The P2 trajectory has hit a pretty major speed bump, and those who don't accept that are in denail. I think the P1+ discussion is a healthy one to be having at this time, even if nothing comes of it. At the very least, it's a mind cleanser -- albeit not as good as a month on the beach in Mexico. We can't undo the past. The money and time that've been spent are gone. But the experience and lessons from that effort still have enduring value. The starting point to focus on is now; not yesterday, not last week, not two years ago. If that means a P1+ soon instead of a P2 who knows when, fine. If, somehow, the P2 can be resurrected in marketable form, that's fine, too. Whatever the case, we'll survive -- even thrive. It's important that Parallax does, too.
-Phil
Well said Phil, my thoughts exactly.
Let's hope some form of Phoenix can rise from the flames.
We all just need to keep developing for P1 in the meantime.....
Correct me if I am wrong… but Bill never complained about all of the work he has done on the P2… or the P1 for that matter.
I agree that the reference to "bean counters" was a little off the track, but the folks at Parallax have fairly thick skin and I think they can easily understand what Bill was trying to say.
I think a full discussion about the consequences of choosing among the various tracks is a good thing. No consensus can be achieved, but this isn't about
building a consensus… it is about speaking to the sensibilities.
I think Phil could have been more careful as well.

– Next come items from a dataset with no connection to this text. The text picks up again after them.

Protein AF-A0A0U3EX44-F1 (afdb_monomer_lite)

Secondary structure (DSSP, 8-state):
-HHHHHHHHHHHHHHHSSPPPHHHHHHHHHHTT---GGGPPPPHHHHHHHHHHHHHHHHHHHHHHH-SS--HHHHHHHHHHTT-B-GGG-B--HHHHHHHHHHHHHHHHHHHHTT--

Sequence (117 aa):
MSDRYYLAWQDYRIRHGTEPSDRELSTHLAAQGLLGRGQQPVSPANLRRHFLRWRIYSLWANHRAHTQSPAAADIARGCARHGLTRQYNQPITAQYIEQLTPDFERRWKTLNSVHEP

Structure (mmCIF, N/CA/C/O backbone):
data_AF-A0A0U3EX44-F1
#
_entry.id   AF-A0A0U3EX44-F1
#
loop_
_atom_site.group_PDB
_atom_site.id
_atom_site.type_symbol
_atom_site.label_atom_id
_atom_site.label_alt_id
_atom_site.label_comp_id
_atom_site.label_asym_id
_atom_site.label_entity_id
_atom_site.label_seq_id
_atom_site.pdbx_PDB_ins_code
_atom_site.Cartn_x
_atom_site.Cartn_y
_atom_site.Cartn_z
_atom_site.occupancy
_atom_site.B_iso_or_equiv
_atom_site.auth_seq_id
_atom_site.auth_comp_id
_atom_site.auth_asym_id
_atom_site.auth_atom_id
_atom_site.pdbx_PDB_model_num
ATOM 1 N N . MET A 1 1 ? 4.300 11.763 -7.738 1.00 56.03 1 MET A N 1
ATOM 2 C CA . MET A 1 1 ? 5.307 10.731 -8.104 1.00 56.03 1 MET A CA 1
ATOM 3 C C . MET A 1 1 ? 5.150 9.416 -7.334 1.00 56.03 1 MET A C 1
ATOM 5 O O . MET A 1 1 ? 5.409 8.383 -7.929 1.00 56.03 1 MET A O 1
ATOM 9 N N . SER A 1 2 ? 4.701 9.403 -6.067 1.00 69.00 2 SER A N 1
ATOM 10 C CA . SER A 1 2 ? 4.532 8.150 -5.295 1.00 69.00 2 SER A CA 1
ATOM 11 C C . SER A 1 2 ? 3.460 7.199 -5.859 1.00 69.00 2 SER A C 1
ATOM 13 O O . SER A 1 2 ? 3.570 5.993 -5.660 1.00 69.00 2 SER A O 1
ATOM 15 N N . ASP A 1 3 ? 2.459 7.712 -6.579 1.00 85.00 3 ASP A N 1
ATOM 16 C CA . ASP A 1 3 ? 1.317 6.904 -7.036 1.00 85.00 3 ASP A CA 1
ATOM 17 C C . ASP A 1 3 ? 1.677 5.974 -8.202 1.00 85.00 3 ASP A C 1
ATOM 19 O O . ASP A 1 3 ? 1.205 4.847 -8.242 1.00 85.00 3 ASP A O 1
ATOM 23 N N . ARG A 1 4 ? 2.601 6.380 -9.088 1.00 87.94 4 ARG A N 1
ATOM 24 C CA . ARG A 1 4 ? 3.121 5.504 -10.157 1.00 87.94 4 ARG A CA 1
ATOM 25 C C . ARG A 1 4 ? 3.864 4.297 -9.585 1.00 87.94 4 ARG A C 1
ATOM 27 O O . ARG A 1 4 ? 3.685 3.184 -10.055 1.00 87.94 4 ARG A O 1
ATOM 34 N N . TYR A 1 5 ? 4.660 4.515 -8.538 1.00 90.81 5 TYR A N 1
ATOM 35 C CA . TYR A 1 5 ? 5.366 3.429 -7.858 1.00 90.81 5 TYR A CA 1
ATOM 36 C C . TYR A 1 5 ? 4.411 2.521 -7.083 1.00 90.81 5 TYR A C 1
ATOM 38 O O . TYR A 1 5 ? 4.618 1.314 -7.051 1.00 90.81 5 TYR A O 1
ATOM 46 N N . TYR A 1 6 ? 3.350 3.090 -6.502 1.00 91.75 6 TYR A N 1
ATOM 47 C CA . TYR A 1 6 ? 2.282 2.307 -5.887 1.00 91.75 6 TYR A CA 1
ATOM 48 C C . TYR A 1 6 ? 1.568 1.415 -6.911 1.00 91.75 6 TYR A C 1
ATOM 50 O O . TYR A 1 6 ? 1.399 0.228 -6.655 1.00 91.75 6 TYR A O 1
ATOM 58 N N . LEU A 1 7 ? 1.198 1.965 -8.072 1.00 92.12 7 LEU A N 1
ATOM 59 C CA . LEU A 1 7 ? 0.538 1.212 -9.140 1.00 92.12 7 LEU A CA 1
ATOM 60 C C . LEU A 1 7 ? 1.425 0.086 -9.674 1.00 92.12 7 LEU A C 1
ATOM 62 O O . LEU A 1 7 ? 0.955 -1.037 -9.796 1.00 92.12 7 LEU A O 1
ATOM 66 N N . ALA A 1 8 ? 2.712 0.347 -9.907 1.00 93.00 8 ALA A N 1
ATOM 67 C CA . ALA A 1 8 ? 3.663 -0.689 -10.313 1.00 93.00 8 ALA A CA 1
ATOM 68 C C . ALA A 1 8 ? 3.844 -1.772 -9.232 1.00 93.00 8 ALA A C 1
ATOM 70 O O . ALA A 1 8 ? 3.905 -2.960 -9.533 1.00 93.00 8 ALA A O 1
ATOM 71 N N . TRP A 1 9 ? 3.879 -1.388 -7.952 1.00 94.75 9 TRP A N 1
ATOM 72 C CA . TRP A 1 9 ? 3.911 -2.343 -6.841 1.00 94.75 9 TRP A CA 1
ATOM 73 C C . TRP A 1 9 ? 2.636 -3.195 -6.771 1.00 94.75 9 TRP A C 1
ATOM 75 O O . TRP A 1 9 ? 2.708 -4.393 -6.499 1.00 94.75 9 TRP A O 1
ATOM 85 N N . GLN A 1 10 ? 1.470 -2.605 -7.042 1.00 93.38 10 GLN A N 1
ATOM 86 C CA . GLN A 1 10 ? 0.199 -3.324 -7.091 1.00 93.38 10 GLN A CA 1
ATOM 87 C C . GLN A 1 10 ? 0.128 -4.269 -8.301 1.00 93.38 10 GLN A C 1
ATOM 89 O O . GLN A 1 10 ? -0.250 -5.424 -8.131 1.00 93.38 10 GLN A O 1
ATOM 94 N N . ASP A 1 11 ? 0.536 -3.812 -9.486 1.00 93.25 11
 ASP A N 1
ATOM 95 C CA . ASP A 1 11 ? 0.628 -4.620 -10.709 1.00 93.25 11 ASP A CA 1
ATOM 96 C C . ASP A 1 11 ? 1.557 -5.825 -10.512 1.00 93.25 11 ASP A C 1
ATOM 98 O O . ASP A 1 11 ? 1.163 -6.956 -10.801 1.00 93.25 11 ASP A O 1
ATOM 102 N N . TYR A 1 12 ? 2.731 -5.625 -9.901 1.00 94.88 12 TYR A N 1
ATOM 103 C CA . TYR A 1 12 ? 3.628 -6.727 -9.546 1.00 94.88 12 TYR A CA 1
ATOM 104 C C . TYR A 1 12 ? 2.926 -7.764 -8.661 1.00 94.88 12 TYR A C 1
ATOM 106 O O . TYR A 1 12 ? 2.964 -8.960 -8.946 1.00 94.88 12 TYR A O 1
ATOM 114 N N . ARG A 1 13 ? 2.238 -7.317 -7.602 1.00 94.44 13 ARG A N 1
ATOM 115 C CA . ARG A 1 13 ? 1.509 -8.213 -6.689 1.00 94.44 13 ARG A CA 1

Any real test application which handles a lot of memory would be a better test, and closer to a real world application. Rotating an image would be OK, except it would not highlight some of the computational deficiencies of the P2. ARM M4 and 9-11 all have hardware multiply (good thing for a general purpose COG, but wasted on a COG doing just peripheral stuff), and also floating point hardware and divide assist. And video means pictures and most pictures are JPG.

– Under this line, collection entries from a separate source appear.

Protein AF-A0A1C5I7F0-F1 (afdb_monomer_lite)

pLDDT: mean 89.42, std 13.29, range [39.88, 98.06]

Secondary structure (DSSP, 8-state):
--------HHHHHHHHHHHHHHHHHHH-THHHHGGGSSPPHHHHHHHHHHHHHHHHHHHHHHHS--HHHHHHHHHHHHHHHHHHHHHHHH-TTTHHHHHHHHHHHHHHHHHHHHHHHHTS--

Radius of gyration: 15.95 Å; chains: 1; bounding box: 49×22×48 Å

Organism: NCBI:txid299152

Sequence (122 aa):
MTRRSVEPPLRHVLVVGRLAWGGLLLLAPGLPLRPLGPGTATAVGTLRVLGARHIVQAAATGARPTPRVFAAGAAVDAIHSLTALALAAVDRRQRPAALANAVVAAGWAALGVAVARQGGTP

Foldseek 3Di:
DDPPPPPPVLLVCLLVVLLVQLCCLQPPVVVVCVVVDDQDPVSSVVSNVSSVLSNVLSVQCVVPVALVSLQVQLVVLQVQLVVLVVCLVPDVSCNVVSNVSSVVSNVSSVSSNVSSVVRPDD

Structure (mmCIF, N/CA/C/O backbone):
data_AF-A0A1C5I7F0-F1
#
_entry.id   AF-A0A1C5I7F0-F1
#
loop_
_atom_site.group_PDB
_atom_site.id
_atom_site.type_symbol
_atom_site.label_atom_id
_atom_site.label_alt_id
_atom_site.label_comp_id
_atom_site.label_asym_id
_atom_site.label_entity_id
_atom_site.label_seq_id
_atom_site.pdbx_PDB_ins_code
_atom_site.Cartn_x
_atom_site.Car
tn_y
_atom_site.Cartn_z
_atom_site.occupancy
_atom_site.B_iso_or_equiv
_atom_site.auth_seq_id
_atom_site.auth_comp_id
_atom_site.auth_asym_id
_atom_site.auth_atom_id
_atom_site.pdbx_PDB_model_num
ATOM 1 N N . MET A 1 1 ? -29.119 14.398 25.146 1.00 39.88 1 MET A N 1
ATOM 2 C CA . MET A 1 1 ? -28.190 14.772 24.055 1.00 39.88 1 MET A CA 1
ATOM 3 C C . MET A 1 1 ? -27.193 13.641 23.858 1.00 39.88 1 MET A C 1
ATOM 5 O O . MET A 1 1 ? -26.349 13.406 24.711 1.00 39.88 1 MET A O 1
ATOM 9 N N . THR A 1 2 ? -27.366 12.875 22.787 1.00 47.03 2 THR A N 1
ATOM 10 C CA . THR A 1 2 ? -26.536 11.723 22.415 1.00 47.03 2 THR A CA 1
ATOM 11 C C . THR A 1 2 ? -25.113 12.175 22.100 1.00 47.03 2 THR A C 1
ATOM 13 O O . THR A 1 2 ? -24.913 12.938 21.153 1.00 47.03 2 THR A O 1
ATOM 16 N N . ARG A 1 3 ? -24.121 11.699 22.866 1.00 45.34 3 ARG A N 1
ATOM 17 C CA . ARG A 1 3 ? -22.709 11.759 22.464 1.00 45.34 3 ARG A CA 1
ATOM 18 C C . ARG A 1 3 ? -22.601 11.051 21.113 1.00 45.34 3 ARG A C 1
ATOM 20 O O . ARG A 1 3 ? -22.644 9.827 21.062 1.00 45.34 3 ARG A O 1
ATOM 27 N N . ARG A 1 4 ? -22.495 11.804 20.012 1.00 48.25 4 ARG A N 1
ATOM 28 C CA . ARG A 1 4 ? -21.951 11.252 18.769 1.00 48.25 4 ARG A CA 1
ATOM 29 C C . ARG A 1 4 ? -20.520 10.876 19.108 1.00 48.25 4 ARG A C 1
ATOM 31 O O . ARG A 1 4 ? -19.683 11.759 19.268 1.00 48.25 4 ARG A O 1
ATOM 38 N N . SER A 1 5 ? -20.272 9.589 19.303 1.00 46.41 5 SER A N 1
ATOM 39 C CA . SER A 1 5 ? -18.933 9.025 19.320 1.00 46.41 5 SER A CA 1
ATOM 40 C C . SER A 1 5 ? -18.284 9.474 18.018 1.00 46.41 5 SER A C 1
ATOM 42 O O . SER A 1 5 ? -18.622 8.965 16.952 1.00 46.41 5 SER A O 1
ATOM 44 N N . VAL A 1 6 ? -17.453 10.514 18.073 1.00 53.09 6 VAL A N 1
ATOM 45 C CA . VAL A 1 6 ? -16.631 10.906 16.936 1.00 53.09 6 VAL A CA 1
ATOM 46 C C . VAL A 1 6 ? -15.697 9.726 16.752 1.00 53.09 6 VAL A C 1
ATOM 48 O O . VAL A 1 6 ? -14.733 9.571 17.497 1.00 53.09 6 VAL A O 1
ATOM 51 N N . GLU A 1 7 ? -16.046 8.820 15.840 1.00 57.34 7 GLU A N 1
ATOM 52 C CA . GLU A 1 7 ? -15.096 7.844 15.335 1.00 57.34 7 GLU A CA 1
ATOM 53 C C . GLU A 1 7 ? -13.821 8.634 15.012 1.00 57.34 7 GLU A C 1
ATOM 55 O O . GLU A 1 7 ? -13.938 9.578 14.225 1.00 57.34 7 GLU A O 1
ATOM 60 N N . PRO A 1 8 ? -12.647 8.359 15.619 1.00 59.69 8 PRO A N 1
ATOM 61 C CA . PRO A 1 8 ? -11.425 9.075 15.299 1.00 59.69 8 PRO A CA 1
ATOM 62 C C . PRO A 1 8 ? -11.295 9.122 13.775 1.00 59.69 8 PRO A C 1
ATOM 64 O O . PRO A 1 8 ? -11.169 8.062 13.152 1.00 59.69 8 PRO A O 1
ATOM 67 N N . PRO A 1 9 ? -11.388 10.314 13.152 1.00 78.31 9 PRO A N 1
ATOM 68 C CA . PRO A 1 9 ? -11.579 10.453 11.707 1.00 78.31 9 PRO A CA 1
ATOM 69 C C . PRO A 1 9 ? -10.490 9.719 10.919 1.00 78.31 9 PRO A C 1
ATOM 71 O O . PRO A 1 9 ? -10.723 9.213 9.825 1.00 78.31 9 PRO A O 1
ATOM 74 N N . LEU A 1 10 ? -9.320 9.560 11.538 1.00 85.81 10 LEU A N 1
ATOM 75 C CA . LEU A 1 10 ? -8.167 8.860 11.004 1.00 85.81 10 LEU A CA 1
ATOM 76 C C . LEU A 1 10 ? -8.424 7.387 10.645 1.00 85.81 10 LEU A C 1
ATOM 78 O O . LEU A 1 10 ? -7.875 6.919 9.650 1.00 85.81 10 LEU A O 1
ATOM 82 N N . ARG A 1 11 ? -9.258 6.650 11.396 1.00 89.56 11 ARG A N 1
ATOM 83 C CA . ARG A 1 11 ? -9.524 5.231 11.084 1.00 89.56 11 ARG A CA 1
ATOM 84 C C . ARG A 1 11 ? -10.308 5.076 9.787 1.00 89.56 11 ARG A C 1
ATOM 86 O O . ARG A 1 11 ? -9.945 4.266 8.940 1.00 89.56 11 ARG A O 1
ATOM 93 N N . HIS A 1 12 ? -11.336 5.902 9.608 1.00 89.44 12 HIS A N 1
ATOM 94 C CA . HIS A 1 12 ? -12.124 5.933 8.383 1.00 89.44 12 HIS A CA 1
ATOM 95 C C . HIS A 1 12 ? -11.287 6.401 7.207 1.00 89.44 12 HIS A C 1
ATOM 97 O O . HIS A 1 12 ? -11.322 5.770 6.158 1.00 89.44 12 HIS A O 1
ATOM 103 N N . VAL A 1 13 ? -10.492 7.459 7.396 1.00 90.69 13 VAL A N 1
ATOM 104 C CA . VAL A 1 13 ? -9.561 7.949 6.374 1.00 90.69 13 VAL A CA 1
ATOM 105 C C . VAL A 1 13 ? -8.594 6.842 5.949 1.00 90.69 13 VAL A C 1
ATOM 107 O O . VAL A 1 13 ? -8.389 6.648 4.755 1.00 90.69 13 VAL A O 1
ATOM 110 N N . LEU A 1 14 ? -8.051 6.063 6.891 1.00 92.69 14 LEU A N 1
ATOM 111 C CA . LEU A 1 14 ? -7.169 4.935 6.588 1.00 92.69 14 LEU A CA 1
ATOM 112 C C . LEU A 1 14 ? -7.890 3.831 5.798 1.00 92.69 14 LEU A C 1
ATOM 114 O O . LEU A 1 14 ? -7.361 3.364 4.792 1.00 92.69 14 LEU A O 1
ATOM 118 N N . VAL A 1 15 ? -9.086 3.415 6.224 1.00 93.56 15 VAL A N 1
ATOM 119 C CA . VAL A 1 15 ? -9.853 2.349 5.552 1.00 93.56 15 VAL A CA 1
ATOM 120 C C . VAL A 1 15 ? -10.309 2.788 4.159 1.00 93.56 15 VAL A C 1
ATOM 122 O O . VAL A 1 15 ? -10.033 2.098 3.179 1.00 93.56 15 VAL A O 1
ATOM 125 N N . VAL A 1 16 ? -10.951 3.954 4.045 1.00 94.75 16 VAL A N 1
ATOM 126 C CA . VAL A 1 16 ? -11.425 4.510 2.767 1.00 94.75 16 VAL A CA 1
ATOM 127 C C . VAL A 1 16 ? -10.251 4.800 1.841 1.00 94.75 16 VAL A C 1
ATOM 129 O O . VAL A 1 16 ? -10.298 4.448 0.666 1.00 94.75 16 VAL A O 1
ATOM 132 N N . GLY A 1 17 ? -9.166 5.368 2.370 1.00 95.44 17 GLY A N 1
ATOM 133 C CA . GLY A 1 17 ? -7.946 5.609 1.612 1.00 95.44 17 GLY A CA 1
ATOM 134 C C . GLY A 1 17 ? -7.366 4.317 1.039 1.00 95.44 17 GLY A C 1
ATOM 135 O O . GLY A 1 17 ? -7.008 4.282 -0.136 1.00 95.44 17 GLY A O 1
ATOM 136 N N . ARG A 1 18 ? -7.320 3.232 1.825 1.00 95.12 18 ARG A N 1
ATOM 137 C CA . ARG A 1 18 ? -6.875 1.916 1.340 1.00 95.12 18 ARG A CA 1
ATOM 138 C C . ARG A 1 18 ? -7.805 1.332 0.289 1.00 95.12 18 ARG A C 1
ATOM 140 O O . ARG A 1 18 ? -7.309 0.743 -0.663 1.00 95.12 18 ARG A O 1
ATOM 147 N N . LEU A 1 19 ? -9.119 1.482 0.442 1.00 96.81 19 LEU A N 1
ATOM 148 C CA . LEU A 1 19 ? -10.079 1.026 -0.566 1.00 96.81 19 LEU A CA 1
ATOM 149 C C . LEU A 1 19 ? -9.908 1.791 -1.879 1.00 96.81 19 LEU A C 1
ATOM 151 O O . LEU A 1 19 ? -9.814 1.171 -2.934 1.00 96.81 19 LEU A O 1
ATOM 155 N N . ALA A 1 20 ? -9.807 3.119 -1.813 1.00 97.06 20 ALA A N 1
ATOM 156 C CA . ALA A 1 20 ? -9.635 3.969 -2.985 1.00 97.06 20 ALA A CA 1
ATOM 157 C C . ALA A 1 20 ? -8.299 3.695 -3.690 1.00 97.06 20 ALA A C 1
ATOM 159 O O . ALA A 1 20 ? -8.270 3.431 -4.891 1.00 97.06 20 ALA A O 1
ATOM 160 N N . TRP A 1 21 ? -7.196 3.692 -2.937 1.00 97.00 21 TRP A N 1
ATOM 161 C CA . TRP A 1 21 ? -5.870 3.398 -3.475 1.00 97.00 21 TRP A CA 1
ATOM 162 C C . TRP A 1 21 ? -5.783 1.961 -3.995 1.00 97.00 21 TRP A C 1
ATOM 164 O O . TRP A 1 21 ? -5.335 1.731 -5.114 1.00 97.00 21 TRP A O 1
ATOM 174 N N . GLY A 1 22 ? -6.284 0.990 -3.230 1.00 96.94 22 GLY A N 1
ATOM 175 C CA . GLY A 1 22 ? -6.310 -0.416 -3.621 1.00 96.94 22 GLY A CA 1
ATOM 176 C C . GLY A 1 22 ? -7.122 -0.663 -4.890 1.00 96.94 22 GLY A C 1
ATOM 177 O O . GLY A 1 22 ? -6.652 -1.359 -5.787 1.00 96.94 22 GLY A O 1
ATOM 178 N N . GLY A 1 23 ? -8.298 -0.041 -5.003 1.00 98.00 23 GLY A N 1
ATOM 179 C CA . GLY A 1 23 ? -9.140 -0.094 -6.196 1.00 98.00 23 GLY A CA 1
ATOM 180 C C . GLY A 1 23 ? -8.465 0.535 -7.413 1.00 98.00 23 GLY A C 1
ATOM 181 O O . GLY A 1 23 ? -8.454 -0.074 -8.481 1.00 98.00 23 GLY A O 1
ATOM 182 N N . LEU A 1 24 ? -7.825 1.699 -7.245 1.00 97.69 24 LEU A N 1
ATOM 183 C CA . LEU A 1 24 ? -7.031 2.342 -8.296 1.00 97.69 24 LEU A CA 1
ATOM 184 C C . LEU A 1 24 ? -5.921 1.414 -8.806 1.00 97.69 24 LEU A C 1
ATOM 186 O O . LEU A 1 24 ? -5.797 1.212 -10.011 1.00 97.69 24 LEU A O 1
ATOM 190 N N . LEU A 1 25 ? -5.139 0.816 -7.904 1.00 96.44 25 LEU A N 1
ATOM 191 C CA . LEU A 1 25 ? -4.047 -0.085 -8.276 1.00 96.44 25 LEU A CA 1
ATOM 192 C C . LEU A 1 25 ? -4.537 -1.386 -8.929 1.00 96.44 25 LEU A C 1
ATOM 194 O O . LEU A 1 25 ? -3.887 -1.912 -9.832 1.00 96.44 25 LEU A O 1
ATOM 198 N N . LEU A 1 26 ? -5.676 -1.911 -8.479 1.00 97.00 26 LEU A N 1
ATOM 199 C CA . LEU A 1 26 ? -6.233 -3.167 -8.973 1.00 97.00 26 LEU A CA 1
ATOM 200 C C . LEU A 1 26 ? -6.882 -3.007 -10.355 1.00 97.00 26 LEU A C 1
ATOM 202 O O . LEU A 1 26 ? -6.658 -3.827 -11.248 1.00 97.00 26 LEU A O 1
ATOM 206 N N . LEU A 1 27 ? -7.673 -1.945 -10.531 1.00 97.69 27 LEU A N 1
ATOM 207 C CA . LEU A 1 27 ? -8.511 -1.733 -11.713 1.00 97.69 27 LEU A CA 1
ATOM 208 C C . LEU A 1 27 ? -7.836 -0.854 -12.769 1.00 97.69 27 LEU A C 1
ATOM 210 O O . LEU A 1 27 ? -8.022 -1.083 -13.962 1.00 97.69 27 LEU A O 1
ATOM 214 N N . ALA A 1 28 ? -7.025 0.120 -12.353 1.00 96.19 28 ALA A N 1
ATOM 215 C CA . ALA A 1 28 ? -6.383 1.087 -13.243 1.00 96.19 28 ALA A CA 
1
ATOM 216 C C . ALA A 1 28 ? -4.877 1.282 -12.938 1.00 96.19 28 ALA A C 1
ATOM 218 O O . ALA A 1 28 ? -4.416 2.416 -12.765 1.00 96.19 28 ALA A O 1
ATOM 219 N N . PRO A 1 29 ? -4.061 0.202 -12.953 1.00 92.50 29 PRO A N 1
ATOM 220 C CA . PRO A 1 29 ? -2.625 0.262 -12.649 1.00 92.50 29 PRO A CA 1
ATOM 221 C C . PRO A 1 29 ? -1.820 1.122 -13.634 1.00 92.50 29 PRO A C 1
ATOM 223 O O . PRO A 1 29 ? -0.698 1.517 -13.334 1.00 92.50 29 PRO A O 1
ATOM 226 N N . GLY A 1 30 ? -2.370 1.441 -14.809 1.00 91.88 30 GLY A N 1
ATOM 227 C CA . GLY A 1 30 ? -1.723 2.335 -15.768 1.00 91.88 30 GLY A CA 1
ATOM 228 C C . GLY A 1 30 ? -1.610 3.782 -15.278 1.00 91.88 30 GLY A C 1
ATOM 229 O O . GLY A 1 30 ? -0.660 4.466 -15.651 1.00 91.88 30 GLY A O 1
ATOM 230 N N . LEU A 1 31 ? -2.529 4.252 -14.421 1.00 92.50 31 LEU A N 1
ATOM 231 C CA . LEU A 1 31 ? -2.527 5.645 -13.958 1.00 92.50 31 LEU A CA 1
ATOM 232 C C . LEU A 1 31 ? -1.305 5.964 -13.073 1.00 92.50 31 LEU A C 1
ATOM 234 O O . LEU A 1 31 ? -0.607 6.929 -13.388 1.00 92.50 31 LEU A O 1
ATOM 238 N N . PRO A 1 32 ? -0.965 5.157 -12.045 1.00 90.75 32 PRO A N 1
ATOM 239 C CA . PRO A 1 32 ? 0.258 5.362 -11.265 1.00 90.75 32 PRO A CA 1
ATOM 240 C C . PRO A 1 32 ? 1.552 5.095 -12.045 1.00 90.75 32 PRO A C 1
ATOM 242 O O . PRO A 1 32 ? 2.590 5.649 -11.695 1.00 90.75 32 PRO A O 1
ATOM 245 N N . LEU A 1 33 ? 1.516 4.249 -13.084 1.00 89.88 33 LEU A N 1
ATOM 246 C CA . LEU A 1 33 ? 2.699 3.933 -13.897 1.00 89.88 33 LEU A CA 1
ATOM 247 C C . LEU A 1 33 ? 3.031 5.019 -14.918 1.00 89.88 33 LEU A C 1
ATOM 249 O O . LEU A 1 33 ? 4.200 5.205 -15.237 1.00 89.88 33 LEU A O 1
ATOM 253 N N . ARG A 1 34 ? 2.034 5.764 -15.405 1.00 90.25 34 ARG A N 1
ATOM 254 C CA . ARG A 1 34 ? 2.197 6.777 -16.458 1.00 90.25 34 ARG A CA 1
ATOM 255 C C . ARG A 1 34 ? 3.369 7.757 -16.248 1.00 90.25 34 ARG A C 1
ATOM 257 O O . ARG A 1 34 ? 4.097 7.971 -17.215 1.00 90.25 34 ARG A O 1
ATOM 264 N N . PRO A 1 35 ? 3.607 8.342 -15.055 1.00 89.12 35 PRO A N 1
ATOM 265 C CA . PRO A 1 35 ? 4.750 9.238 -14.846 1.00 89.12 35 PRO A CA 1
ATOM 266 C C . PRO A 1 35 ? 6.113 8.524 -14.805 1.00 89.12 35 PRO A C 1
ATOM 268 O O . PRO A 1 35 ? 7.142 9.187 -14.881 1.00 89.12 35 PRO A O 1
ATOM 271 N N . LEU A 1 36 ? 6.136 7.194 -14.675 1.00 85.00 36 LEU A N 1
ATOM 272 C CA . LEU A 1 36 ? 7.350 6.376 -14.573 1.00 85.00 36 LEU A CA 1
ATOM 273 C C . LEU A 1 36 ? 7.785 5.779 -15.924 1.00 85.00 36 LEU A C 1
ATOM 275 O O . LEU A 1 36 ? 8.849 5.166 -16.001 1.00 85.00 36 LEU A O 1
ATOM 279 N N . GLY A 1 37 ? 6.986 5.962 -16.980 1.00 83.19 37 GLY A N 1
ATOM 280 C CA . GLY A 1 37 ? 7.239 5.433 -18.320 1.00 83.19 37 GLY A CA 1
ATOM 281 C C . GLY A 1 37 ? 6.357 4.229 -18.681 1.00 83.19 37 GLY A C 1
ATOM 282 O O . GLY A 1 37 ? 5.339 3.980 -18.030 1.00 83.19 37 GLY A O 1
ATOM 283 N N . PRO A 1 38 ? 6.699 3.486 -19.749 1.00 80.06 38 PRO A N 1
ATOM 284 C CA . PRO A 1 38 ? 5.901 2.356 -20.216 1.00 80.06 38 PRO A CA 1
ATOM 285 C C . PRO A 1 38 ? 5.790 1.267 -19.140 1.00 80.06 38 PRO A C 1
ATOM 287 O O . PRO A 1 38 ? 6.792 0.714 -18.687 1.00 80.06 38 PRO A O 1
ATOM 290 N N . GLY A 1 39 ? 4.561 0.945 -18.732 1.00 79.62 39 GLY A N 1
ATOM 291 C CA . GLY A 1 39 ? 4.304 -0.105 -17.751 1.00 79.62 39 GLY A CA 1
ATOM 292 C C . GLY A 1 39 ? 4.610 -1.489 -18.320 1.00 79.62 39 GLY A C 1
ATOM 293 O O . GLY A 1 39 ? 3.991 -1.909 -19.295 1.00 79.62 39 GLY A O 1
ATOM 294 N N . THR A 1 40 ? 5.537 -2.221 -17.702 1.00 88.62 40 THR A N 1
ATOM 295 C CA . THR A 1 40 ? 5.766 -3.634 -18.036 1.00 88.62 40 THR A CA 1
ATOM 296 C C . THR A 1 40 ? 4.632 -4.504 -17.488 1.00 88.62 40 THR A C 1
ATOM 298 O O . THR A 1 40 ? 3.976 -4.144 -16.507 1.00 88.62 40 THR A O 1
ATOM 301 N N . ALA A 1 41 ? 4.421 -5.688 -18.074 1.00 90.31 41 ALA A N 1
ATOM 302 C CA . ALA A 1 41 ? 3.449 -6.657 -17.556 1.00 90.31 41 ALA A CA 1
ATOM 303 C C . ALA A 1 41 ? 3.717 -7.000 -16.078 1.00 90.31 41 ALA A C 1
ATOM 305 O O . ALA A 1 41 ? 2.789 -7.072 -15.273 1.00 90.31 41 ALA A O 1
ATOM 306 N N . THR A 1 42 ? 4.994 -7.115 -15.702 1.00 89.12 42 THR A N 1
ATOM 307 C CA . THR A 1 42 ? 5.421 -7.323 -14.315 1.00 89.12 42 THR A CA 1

Energy is definitely key, and vendors have been jumping through hoops to get both active and standby power modes down. Hence the old benchmarks have been replace with CoreMark which tries to measure how much computing bang do you get per W. Most embedded ARMs go to sleep modes consuming less than 1uA, but can wake up quickly and get the job done, then go back to sleep.
For anyone feeling battle fatigue, who can't take a month off in Mexico.
There is a vitamin preparation, which is marketed for the eye, called Ocuvit. The history is that originally this preparation was
assaulted by the official ophthalmology establishment as being horse feathers. Then the controlled studies came back and it was true.
The stuff fights the retinal effects of overuse. In many cases it will stop or retard the onset of macular degeneration.
It does this by supplying the nutrients that an active eye runs out of first The eye is part of the brain. No studies have been done.
But this might be the healthiest thing you can give your tired brains.
I agree that P2 has to be built ASAP. A wealth of ideas has gone into it and it is the prime platform. Today, the engineer at OnSemi is going to check power dissipation for the case of S and D not toggling. This will tell us right away what power level we could approach with lots of flop gating into the ALU sections.
About the Prop1 ideas: I was thinking that hub exec could be realized by having no more than a single cache line that would afford 100% execution speed in a straight line. Also, this would allow the dual-port cog RAM to be cut in half, from 0.292 sq mm to ~0.15 sq mm, since we only need it for deterministic code and variables. Add in the ~0.1 sq mm of cog logic and the cog area drops from 0.4 sq mm to 0.25 sq mm - a ~38% shrink, while affording execution from hub. This is all at 180nm.
When I went in to look at the old Prop1 code, I was blown away how there is almost nothing there. It doesn't have the creature comforts of the Prop2, but it is as lean as can be. It's so compact that you can just add more of them, rather than inflate them.
A moderator resorting to ad hominem attacks instead of technical arguments.
"bean counter", a common term, is beyond the pale, but "you're crying over wasted time, too freaking bad" is OK?
(and I was not worried about wasted time, but about ParallaxSemiconductor losing credibility - you know, face?)
I wonder who moderates the moderators.
1) the "pretty major speed bump" is still not proven.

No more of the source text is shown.